From 2002 to 2006, McIntosh was assigned as the first deputy commanding officer of 431 Air Demonstration Squadron, He was responsible for overall leadership of the squadron while allowing the commanding officer to focus on safely flying as Snowbird One with the Air Demonstration Team. 

McIntosh was meant to go back to Cold Lake into the test world after his final show season with the Snowbirds when he got approached by Bombardier. He was asked if he would run the NATO Flying Training in Canada program in Moose Jaw, Sask. He retired from the Air Force and took the job. 

"I took off the uniform and worked side-by-side with the wing commander of Moose Jaw. He was responsible for the program from the military side, and I was responsible from the industry side," McIntosh said. "Our job was to produce pilots for Canada and for NATO nations." 

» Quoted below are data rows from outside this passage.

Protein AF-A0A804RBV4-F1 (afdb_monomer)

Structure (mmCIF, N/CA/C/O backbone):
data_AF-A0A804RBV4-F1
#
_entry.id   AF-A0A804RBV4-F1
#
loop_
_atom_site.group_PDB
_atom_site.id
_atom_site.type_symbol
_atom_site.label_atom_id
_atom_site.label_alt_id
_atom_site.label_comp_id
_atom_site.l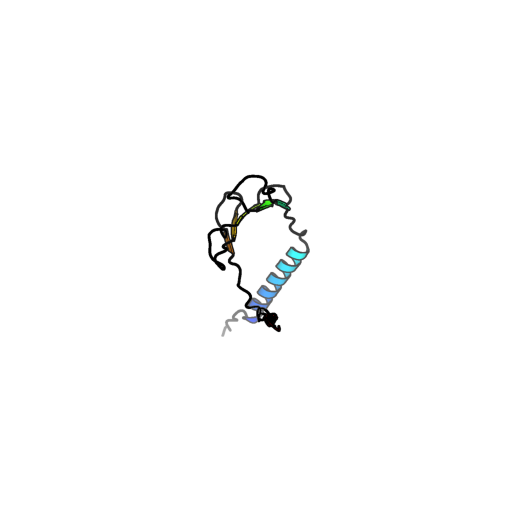abel_asym_id
_atom_site.label_entity_id
_atom_site.label_seq_id
_atom_site.pdbx_PDB_ins_code
_atom_site.Cartn_x
_atom_site.Cartn_y
_atom_site.Cartn_z
_atom_site.occupancy
_atom_s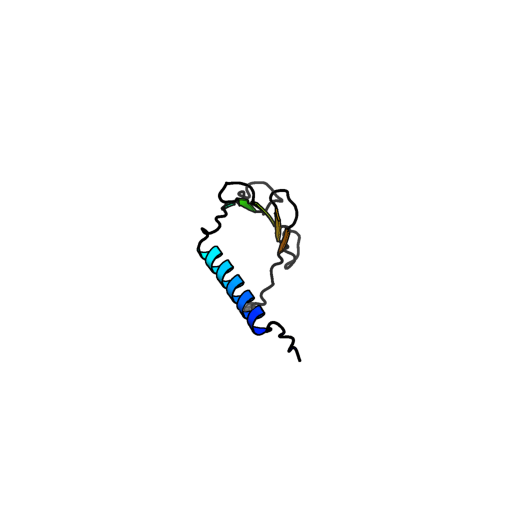ite.B_iso_or_equiv
_atom_site.auth_seq_id
_atom_site.auth_comp_id
_atom_site.auth_asym_id
_atom_site.auth_atom_id
_atom_site.pdbx_PDB_model_num
ATOM 1 N N . MET A 1 1 ? -26.781 -37.657 -44.944 1.00 43.25 1 MET A N 1
ATOM 2 C CA . MET A 1 1 ? -26.927 -37.533 -43.478 1.00 43.25 1 MET A CA 1
ATOM 3 C C . MET A 1 1 ? -25.669 -36.869 -42.940 1.00 43.25 1 MET A C 1
ATOM 5 O O . MET A 1 1 ? -24.626 -37.503 -42.961 1.00 43.25 1 MET A O 1
ATOM 9 N N . SER A 1 2 ? -25.726 -35.588 -42.563 1.00 47.19 2 SER A N 1
ATOM 10 C CA . SER A 1 2 ? -24.545 -34.862 -42.068 1.00 47.19 2 SER A CA 1
ATOM 11 C C . SER A 1 2 ? -24.498 -34.904 -40.547 1.00 47.19 2 SER A C 1
ATOM 13 O O . SER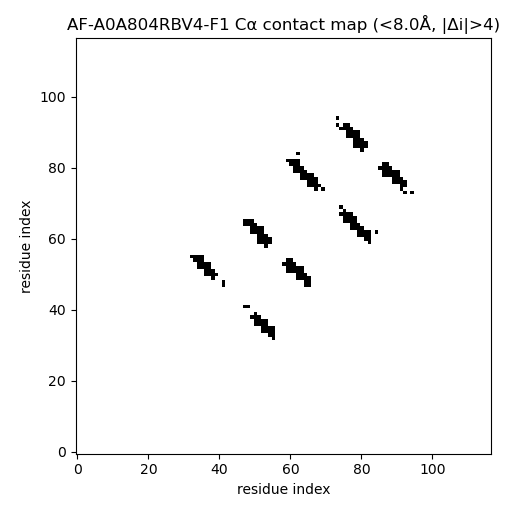 A 1 2 ? -25.349 -34.319 -39.876 1.00 47.19 2 SER A O 1
ATOM 15 N N . THR A 1 3 ? -23.502 -35.597 -40.003 1.00 61.62 3 THR A N 1
ATOM 16 C CA . THR A 1 3 ? -23.248 -35.659 -38.563 1.00 61.62 3 THR A CA 1
ATOM 17 C C . THR A 1 3 ? -22.699 -34.312 -38.099 1.00 61.62 3 THR A C 1
ATOM 19 O O . THR A 1 3 ? -21.610 -33.899 -38.496 1.00 61.62 3 THR A O 1
ATOM 22 N N . ARG A 1 4 ? -23.464 -33.593 -37.273 1.00 65.25 4 ARG A N 1
ATOM 23 C CA . ARG A 1 4 ? -23.029 -32.337 -36.652 1.00 65.25 4 ARG A CA 1
ATOM 24 C C . ARG A 1 4 ? -22.012 -32.667 -35.560 1.00 65.25 4 ARG A C 1
ATOM 26 O O . ARG A 1 4 ? -22.384 -33.103 -34.475 1.00 65.25 4 ARG A O 1
ATOM 33 N N . ILE A 1 5 ? -20.727 -32.497 -35.859 1.00 70.31 5 ILE A N 1
ATOM 34 C CA . ILE A 1 5 ? -19.654 -32.700 -34.881 1.00 70.31 5 ILE A CA 1
ATOM 35 C C . ILE A 1 5 ? -19.646 -31.503 -33.923 1.00 70.31 5 ILE A C 1
ATOM 37 O O . ILE A 1 5 ? -19.339 -30.380 -34.318 1.00 70.31 5 ILE A O 1
ATOM 41 N N . HIS A 1 6 ? -20.008 -31.739 -32.661 1.00 57.59 6 HIS A N 1
ATOM 42 C CA . HIS A 1 6 ? -19.880 -30.749 -31.594 1.00 57.59 6 HIS A CA 1
ATOM 43 C C . HIS A 1 6 ? -18.428 -30.730 -31.091 1.00 57.59 6 HIS A C 1
ATOM 45 O 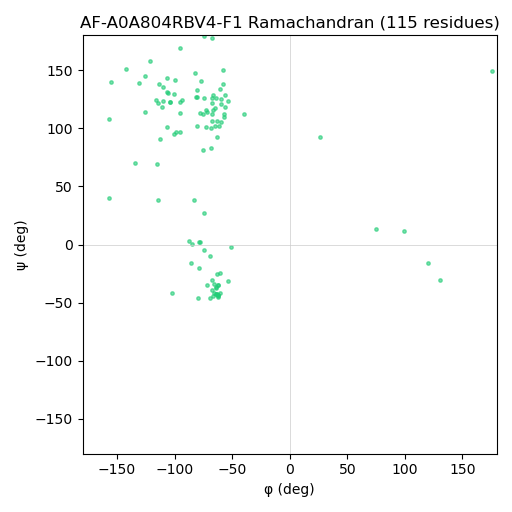O . HIS A 1 6 ? -17.869 -31.802 -30.847 1.00 57.59 6 HIS A O 1
ATOM 51 N N . PRO A 1 7 ? -17.795 -29.554 -30.920 1.00 67.62 7 PRO A N 1
ATOM 52 C CA . PRO A 1 7 ? -16.446 -29.486 -30.374 1.00 67.62 7 PRO A CA 1
ATOM 53 C C . PRO A 1 7 ? -16.432 -30.094 -28.967 1.00 67.62 7 PRO A C 1
ATOM 55 O O . PRO A 1 7 ? -17.209 -29.698 -28.098 1.00 67.62 7 PRO A O 1
ATOM 58 N N . SER A 1 8 ? -15.558 -31.079 -28.764 1.00 67.75 8 SER A N 1
ATOM 59 C CA . SER A 1 8 ? -15.474 -31.856 -27.530 1.00 67.75 8 SER A CA 1
ATOM 60 C C . SER A 1 8 ? -15.145 -30.961 -26.329 1.00 67.75 8 SER A C 1
ATOM 62 O O . SER A 1 8 ? -14.226 -30.137 -26.375 1.00 67.75 8 SER A O 1
ATOM 64 N N . SER A 1 9 ? -15.873 -31.146 -25.222 1.00 66.00 9 SER A N 1
ATOM 65 C CA . SER A 1 9 ? -15.621 -30.473 -23.934 1.00 66.00 9 SER A CA 1
ATOM 66 C C . SER A 1 9 ? -14.169 -30.668 -23.453 1.00 66.00 9 SER A C 1
ATOM 68 O O . SER A 1 9 ? -13.552 -29.758 -22.888 1.00 66.00 9 SER A O 1
ATOM 70 N N . SER A 1 10 ? -13.569 -31.814 -23.787 1.00 67.44 10 SER A N 1
ATOM 71 C CA . SER A 1 10 ? -12.172 -32.144 -23.491 1.00 67.44 10 SER A CA 1
ATOM 72 C C . SER A 1 10 ? -11.174 -31.191 -24.161 1.00 67.44 10 SER A C 1
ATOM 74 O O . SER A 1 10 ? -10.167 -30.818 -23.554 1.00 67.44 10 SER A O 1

After five years in that position, he was approached to come back to Abbotsford to work at Cascade Aerospace. He first ran operations, then the programs group, and has just recently become the executive vice president and chief operating officer. Cascade Aerospace is a specialty aerospace contractor focused on military, government and commercial customers and is a world leader on C-130 Hercules maintenance and engineering.

"It comes full circle. From being a little kid here and loving the airshow, an Air Force career, and then a civilian career that has brought me back here," McIntosh said. 

McIntosh served 21 years in the Air Force. From Comox, Cold Lake, Germany, the Gulf and the UK, McIntosh's career was an adventure. Working at Cascade Aerospace has allowed McIntosh to settle down and raise his children alongside his spouse in the place he grew up and discovered his love for aviation. A career filled with many new destinations and varying positions, he has loved it all. 

"I would do it all over again," McIntosh said. "It is a different lifestyle choice, but I got to see the world. I got to do all sorts of great things. I worked hard for all of it, but there were lots of opportunities."